Post by Toasted Cheese on Jul 19, 2018 8:31:05 GMT
For some people, it’s due to spiritual reasons. For other people, it’s due to love and marriage represents that love to each other. For other people... it’s purely for conveniences, such as those young foreign women that marry those older rich men that they claim they love, or to get visas, or to get military benefits, or just any kind of benefits that you would get if you were married. Another point to marriage is cultural norms. I know no one likes comformity, even though many who dont like it follow it.But, that’s just how life is. When you fall in love, the norm is to get married. But, now that we have the most diversity that we have ever have had, we can literally do anything and be accept within some sort of subgroup. So, that’s good.

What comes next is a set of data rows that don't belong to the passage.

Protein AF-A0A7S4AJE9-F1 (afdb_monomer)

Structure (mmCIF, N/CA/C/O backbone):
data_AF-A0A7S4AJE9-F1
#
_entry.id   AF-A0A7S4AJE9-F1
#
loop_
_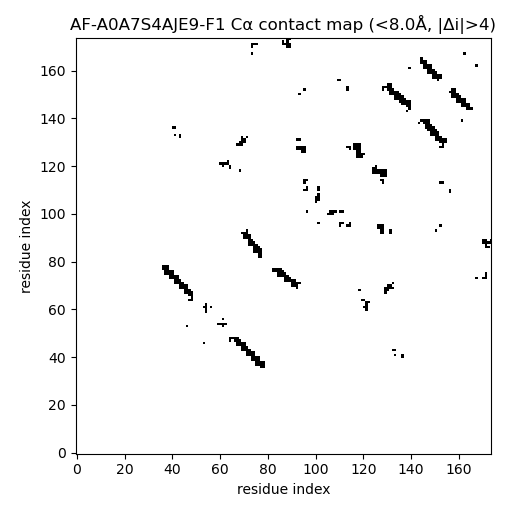atom_site.group_PDB
_atom_site.id
_atom_site.type_symbol
_atom_site.label_atom_id
_atom_site.label_alt_id
_atom_site.label_comp_id
_atom_site.label_asym_id
_atom_site.label_entity_id
_atom_site.label_seq_id
_atom_site.pdbx_PDB_ins_code
_atom_site.Cartn_x
_atom_site.Cartn_y
_atom_site.Cartn_z
_atom_site.occupancy
_atom_site.B_iso_or_equiv
_atom_site.auth_seq_id
_atom_site.auth_comp_id
_atom_site.auth_asym_id
_atom_site.auth_atom_id
_atom_site.pdbx_PDB_model_num
ATOM 1 N N . SER A 1 1 ? -21.274 57.764 17.531 1.00 41.97 1 SER A N 1
ATOM 2 C CA . SER A 1 1 ? -22.657 58.243 17.683 1.00 41.97 1 SER A CA 1
ATOM 3 C C . SER A 1 1 ? -23.575 57.072 17.919 1.00 41.97 1 SER A C 1
ATOM 5 O O . SER A 1 1 ? -23.557 56.132 17.139 1.00 41.97 1 SER A O 1
ATO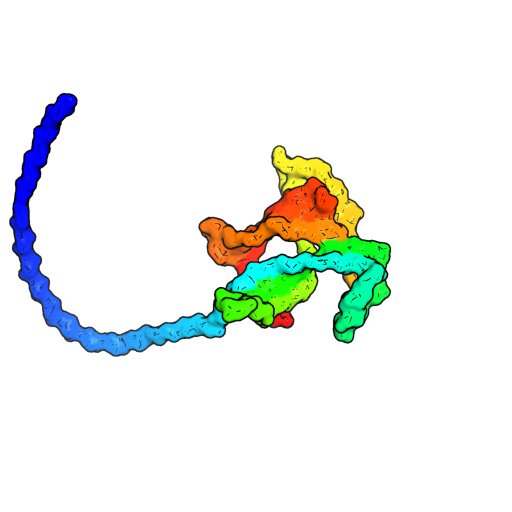M 7 N N . SER A 1 2 ? -24.277 57.129 19.044 1.00 34.41 2 SER A N 1
ATOM 8 C CA . SER A 1 2 ? -25.163 56.108 19.603 1.00 34.41 2 SER A CA 1
ATOM 9 C C . SER A 1 2 ? -26.598 56.179 19.061 1.00 34.41 2 SER A C 1
ATOM 11 O O . SER A 1 2 ? -26.962 57.182 18.445 1.00 34.41 2 SER A O 1
ATOM 13 N N . LYS A 1 3 ? -27.385 55.175 19.499 1.00 39.16 3 LYS A N 1
ATOM 14 C CA . LYS A 1 3 ? -28.859 54.983 19.544 1.00 39.16 3 LYS A CA 1
ATOM 15 C C . LYS A 1 3 ? -29.347 53.975 18.488 1.00 39.16 3 LYS A C 1
ATOM 17 O O . LYS A 1 3 ? -29.187 54.239 17.308 1.00 39.16 3 LYS A O 1
ATOM 22 N N . GLY A 1 4 ? -29.887 52.793 18.801 1.00 30.95 4 GLY A N 1
ATOM 23 C CA . GLY A 1 4 ? -30.499 52.277 20.034 1.00 30.95 4 GLY A CA 1
ATOM 24 C C . GLY A 1 4 ? -32.021 52.450 19.994 1.00 30.95 4 GLY A C 1
ATOM 25 O O . GLY A 1 4 ? -32.470 53.594 20.004 1.00 30.95 4 GLY A O 1
ATOM 26 N N . ASN A 1 5 ? -32.771 51.342 19.922 1.00 34.59 5 ASN A N 1
ATOM 27 C CA . ASN A 1 5 ? -33.951 51.094 20.759 1.00 34.59 5 ASN A CA 1
ATOM 28 C C . ASN A 1 5 ? -34.496 49.668 20.577 1.00 34.59 5 ASN A C 1
ATOM 30 O O . ASN A 1 5 ? -34.894 49.275 19.481 1.00 34.59 5 ASN A O 1
ATOM 34 N N . ASP A 1 6 ? -34.521 48.966 21.705 1.00 37.59 6 ASP A N 1
ATOM 35 C CA . ASP A 1 6 ? -35.286 47.764 22.010 1.00 37.59 6 ASP A CA 1
ATOM 36 C C . ASP A 1 6 ? -36.790 48.071 22.116 1.00 37.59 6 ASP A C 1
ATOM 38 O O . ASP A 1 6 ? -37.185 49.223 22.322 1.00 37.59 6 ASP A O 1
ATOM 42 N N . ASN A 1 7 ? -37.619 47.028 22.032 1.00 38.56 7 ASN A N 1
ATOM 43 C CA . ASN A 1 7 ? -38.776 46.878 22.915 1.00 38.56 7 ASN A CA 1
ATOM 44 C C . ASN A 1 7 ? -39.214 45.409 22.995 1.00 38.56 7 ASN A C 1
ATOM 46 O O . ASN A 1 7 ? -39.471 44.761 21.980 1.00 38.56 7 ASN A O 1
ATOM 50 N N . ASP A 1 8 ? -39.281 44.954 24.242 1.00 35.88 8 ASP A N 1
ATOM 51 C CA . ASP A 1 8 ? -39.669 43.642 24.750 1.00 35.88 8 ASP A CA 1
ATOM 52 C C . ASP A 1 8 ? -41.196 43.392 24.775 1.00 35.88 8 ASP A C 1
ATOM 54 O O . ASP A 1 8 ? -41.999 44.297 24.533 1.00 35.88 8 ASP A O 1
ATOM 58 N N . ASN A 1 9 ? -41.527 42.171 25.232 1.00 36.59 9 ASN A N 1
ATOM 59 C CA . ASN A 1 9 ? -42.760 41.693 25.888 1.00 36.59 9 ASN A CA 1
ATOM 60 C C . ASN A 1 9 ? -43.891 41.158 24.979 1.00 36.59 9 ASN A C 1
ATOM 62 O O . ASN A 1 9 ? -44.196 41.725 23.942 1.00 36.59 9 ASN A O 1
ATOM 66 N N . ASP A 1 10 ? -44.607 40.072 25.296 1.00 38.22 10 ASP A N 1
ATOM 67 C CA . ASP A 1 10 ? -44.727 39.300 26.536 1.00 38.22 10 ASP A CA 1
ATOM 68 C C . ASP A 1 10 ? -45.353 37.912 26.260 1.00 38.22 10 ASP A C 1
ATOM 70 O O . ASP A 1 10 ? -46.042 37.692 25.264 1.00 38.22 10 ASP A O 1
ATOM 74 N N . ASN A 1 11 ? -45.102 37.015 27.211 1.00 35.94 11 ASN A N 1
ATOM 75 C CA . ASN A 1 11 ? -45.721 35.725 27.529 1.00 35.94 11 ASN A CA 1
ATOM 76 C C . ASN A 1 11 ? -47.122 35.391 26.968 1.00 35.94 11 ASN A C 1
ATOM 78 O O . ASN A 1 11 ? -48.065 36.162 27.119 1.00 35.94 11 ASN A O 1
ATOM 82 N N . ASN A 1 12 ? -47.312 34.119 26.585 1.00 37.69 12 ASN A N 1
ATOM 83 C CA . ASN A 1 12 ? -48.466 33.355 27.069 1.00 37.69 12 ASN A CA 1
ATOM 84 C C . ASN A 1 12 ? -48.157 31.856 27.200 1.00 37.69 12 ASN A C 1
ATOM 86 O O . ASN A 1 12 ? -47.720 31.195 26.260 1.00 37.69 12 ASN A O 1
ATOM 90 N N . ASN A 1 13 ? -48.391 31.359 28.415 1.00 37.50 13 ASN A N 1
ATOM 91 C CA . ASN A 1 13 ? -48.517 29.948 28.747 1.00 37.50 13 ASN A CA 1
ATOM 92 C C . ASN A 1 13 ? -49.769 29.382 28.072 1.00 37.50 13 ASN A C 1
ATOM 94 O O . ASN A 1 13 ? -50.825 29.982 28.223 1.00 37.50 13 ASN A O 1
ATOM 98 N N . ASP A 1 14 ? -49.679 28.180 27.509 1.00 41.34 14 ASP A N 1
ATOM 99 C CA . ASP A 1 14 ? -50.762 27.210 27.654 1.00 41.34 14 ASP A CA 1
ATOM 100 C C . ASP A 1 14 ? -50.178 25.816 27.883 1.00 41.34 14 ASP A C 1
ATOM 102 O O . ASP A 1 14 ? -49.362 25.294 27.122 1.00 41.34 14 ASP A O 1
ATOM 106 N N . LYS A 1 15 ? -50.560 25.272 29.037 1.00 38.03 15 LYS A N 1
ATOM 107 C CA . LYS A 1 15 ? -50.348 23.894 29.449 1.00 38.03 15 LYS A CA 1
ATOM 108 C C . LYS A 1 15 ? -51.532 23.105 28.920 1.00 38.03 15 LYS A C 1
ATOM 110 O O . LYS A 1 15 ? -52.629 23.330 29.411 1.00 38.03 15 LYS A O 1
ATOM 115 N N . ASP A 1 16 ? -51.282 22.116 28.076 1.00 40.47 16 ASP A N 1
ATOM 116 C CA . ASP A 1 16 ? -52.173 20.967 27.975 1.00 40.47 16 ASP A CA 1
ATOM 117 C C . ASP A 1 16 ? -51.392 19.703 28.325 1.00 40.47 16 ASP A C 1
ATOM 119 O O . ASP A 1 16 ? -50.463 19.271 27.642 1.00 40.47 16 ASP A O 1
ATOM 123 N N . ASN A 1 17 ? -51.762 19.167 29.488 1.00 40.06 17 ASN A N 1
ATOM 124 C CA . ASN A 1 17 ? -51.477 17.810 29.912 1.00 40.06 17 ASN A CA 1
ATOM 125 C C . ASN A 1 17 ? -52.153 16.854 28.930 1.00 40.06 17 ASN A C 1
ATOM 127 O O . ASN A 1 17 ? -53.379 16.872 28.841 1.00 40.06 17 ASN A O 1
ATOM 131 N N . ASP A 1 18 ? -51.396 15.936 28.333 1.00 39.72 18 ASP A N 1
ATOM 132 C CA . ASP A 1 18 ? -51.984 14.663 27.933 1.00 39.72 18 ASP A CA 1
ATOM 133 C C . ASP A 1 18 ? -51.192 13.493 28.513 1.00 39.72 18 ASP A C 1
ATOM 135 O O . ASP A 1 18 ? -49.971 13.369 28.389 1.00 39.72 18 ASP A O 1
ATOM 139 N N . ASN A 1 19 ? -51.932 12.682 29.253 1.00 40.28 19 ASN A N 1
ATOM 140 C CA . ASN A 1 19 ? -51.467 11.661 30.167 1.00 40.28 19 ASN A CA 1
ATOM 141 C C . ASN A 1 19 ? -51.713 10.312 29.481 1.00 40.28 19 ASN A C 1
ATOM 143 O O . ASN A 1 19 ? -52.723 9.652 29.713 1.00 40.28 19 ASN A O 1
ATOM 147 N N . GLY A 1 20 ? -50.804 9.926 28.585 1.00 34.81 20 GLY A N 1
ATOM 148 C CA . GLY A 1 20 ? -50.889 8.703 27.786 1.00 34.81 20 GLY A CA 1
ATOM 149 C C . GLY A 1 20 ? -49.914 7.626 28.253 1.00 34.81 20 GLY A C 1
ATOM 150 O O . GLY A 1 20 ? -48.881 7.398 27.632 1.00 34.81 20 GLY A O 1
ATOM 151 N N . ASN A 1 21 ? -50.248 6.942 29.345 1.00 37.47 21 ASN A N 1
ATOM 152 C CA . ASN A 1 21 ? -49.586 5.716 29.786 1.00 37.47 21 ASN A CA 1
ATOM 153 C C . ASN A 1 21 ? -49.841 4.591 28.767 1.00 37.47 21 ASN A C 1
ATOM 155 O O . ASN A 1 21 ? -50.939 4.037 28.759 1.00 37.47 21 ASN A O 1
ATOM 159 N N . HIS A 1 22 ? -48.857 4.232 27.934 1.00 41.06 22 HIS A N 1
ATOM 160 C CA . HIS A 1 22 ? -48.837 2.955 27.210 1.00 41.06 22 HIS A CA 1
ATOM 161 C C . HIS A 1 22 ? -47.489 2.248 27.375 1.00 41.06 22 HIS A C 1
ATOM 163 O O . HIS A 1 22 ? -46.439 2.666 26.893 1.00 41.06 22 HIS A O 1
ATOM 169 N N . ASN A 1 23 ? -47.585 1.138 28.096 1.00 44.41 23 ASN A N 1
ATOM 170 C CA . ASN A 1 23 ? -46.566 0.158 28.400 1.00 44.41 23 ASN A CA 1
ATOM 171 C C . ASN A 1 23 ? -46.159 -0.568 27.102 1.00 44.41 23 ASN A C 1
ATOM 173 O O . ASN A 1 23 ? -46.892 -1.421 26.604 1.00 44.41 23 ASN A O 1
ATOM 177 N N . GLY A 1 24 ? -45.012 -0.199 26.534 1.00 35.47 24 GLY A N 1
ATOM 178 C CA . GLY A 1 24 ? -44.464 -0.779 25.310 1.00 35.47 24 GLY A CA 1
ATOM 179 C C . GLY A 1 24 ? -43.074 -1.339 25.565 1.00 35.47 24 GLY A C 1
ATOM 180 O O . GLY A 1 24 ? -42.074 -0.673 25.321 1.00 35.47 24 GLY A O 1
ATOM 181 N N . ASN A 1 25 ? -43.031 -2.570 26.068 1.00 44.62 25 ASN A N 1
ATOM 182 C CA . ASN A 1 25 ? -41.840 -3.403 26.198 1.00 44.62 25 ASN A CA 1
ATOM 183 C C . ASN A 1 25 ? -41.267 -3.709 24.799 1.00 44.62 25 ASN A C 1
ATOM 185 O O . ASN A 1 25 ? -41.543 -4.749 24.206 1.00 44.62 25 ASN A O 1
ATOM 189 N N . GLY A 1 26 ? -40.532 -2.754 24.234 1.00 35.44 26 GLY A N 1
ATOM 190 C CA . GLY A 1 26 ? -39.839 -2.861 22.958 1.00 35.44 26 GLY A CA 1
ATOM 191 C C . GLY A 1 26 ? -38.359 -3.073 23.211 1.00 35.44 26 GLY A C 1
ATOM 192 O O . GLY A 1 26 ? -37.602 -2.116 23.325 1.00 35.44 26 GLY A O 1
ATOM 193 N N . ASN A 1 27 ? -37.976 -4.339 23.329 1.00 44.19 27 ASN A N 1
ATOM 194 C CA . ASN A 1 27 ? -36.613 -4.839 23.438 1.00 44.19 27 ASN A CA 1
ATOM 195 C C . ASN A 1 27 ? -35.761 -4.335 22.253 1.00 44.19 27 ASN A C 1
ATOM 197 O O . ASN A 1 27 ? -35.615 -5.010 21.234 1.00 44.19 27 ASN A O 1
ATOM 201 N N . GLY A 1 28 ? -35.231 -3.117 22.375 1.00 39.62 28 GLY A N 1
ATOM 202 C CA . GLY A 1 28 ? -34.236 -2.538 21.485 1.00 39.62 28 GLY A CA 1
ATOM 203 C C . GLY A 1 28 ? -32.911 -3.233 21.731 1.00 39.62 28 GLY A C 1
ATOM 204 O O . GLY A 1 28 ? -32.019 -2.684 22.373 1.00 39.62 28 GLY A O 1
ATOM 2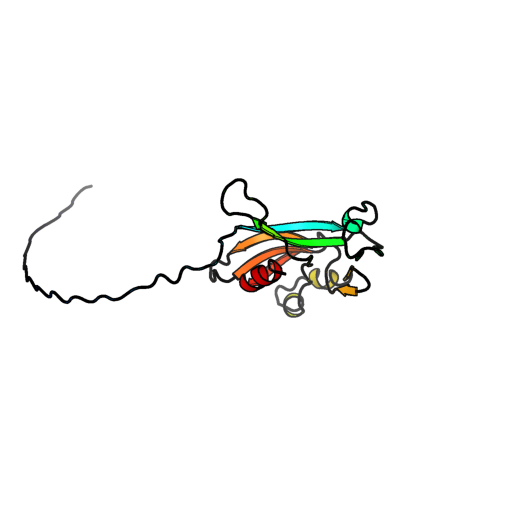05 N N . GLY A 1 29 ? -32.814 -4.482 21.274 1.00 37.62 29 GLY A N 1
ATOM 206 C CA . GLY A 1 29 ? -31.577 -5.234 21.262 1.00 37.62 29 GLY A CA 1
ATOM 207 C C . GLY A 1 29 ? -30.531 -4.415 20.526 1.00 37.62 29 GLY A C 1
ATOM 208 O O . GLY A 1 29 ? -30.527 -4.360 19.297 1.00 37.62 29 GLY A O 1
ATOM 209 N N . ASN A 1 30 ? -29.644 -3.779 21.290 1.00 45.59 30 ASN A N 1
ATOM 210 C CA . ASN A 1 30 ? -28.367 -3.301 20.804 1.00 45.59 30 ASN A CA 1
ATOM 211 C C . ASN A 1 30 ? -27.707 -4.507 20.133 1.00 45.59 30 ASN A C 1
ATOM 213 O O . ASN A 1 30 ? -27.160 -5.381 20.811 1.00 45.59 30 ASN A O 1
ATOM 217 N N . LYS A 1 31 ? -27.789 -4.590 18.800 1.00 46.84 31 LYS A N 1
ATOM 218 C CA . LYS A 1 31 ? -26.891 -5.432 18.017 1.00 46.84 31 LYS A CA 1
ATOM 219 C C . LYS A 1 31 ? -25.500 -4.924 18.360 1.00 46.84 31 LYS A C 1
ATOM 221 O O . LYS A 1 31 ? -25.054 -3.920 17.811 1.00 46.84 31 LYS A O 1
ATOM 226 N N . ARG A 1 32 ? -24.849 -5.573 19.330 1.00 47.41 32 ARG A N 1
ATOM 227 C CA . ARG A 1 32 ? -23.431 -5.383 19.612 1.00 47.41 32 ARG A CA 1
ATOM 228 C C . ARG A 1 32 ? -22.737 -5.488 18.262 1.00 47.41 32 ARG A C 1
ATOM 230 O O . ARG A 1 32 ? -22.767 -6.553 17.653 1.00 47.41 32 ARG A O 1
ATOM 237 N N . LYS A 1 33 ? -22.163 -4.385 17.774 1.00 51.56 33 LYS A N 1
ATOM 238 C CA . LYS A 1 33 ? -21.143 -4.463 16.733 1.00 51.56 33 LYS A CA 1
ATOM 239 C C . LYS A 1 33 ? -20.060 -5.354 17.332 1.00 51.56 33 LYS A C 1
ATOM 241 O O . LYS A 1 33 ? -19.377 -4.951 18.262 1.00 51.56 33 LYS A O 1
ATOM 246 N N . THR A 1 34 ? -19.978 -6.598 16.881 1.00 66.62 34 THR A N 1
ATOM 247 C CA . THR A 1 34 ? -19.019 -7.595 17.378 1.00 66.62 34 THR A CA 1
ATOM 248 C C . THR A 1 34 ? -17.603 -7.348 16.846 1.00 66.62 34 THR A C 1
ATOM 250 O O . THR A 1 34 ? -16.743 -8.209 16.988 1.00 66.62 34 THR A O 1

Marriage is a union of one thing\s to another. All cultures have unions\marriages and it is a timeworn tradition. It might appear relevant to some, but the obvious reason for couples wanting to get married, is usually for the procreation of children and to start a family. One would have to also define what these abstract and intangible spiritual reasons are, or what exactly love is or represents, if marrying for these reasons. Personally, I think these could be conceived as pretty shallow reasons and it could also be about fulfilling ones need for self-gratification. People also fall in and out of what we refer to as love for each other. It is always tragic where children are concerned and marriages break up when they are young especially. If one wants to endorse and condone marriage as a useful societal construct, ultimately, it should be undertaken as a 'commitment' to one another due to the vows taken and isn't that supposed to be for a lifetime?
If a marriage does work for a lifetime, then I suppose there is still some relevance to it. I don't know what the worldwide stats are today, but are more marriages lasting, than what breakups are?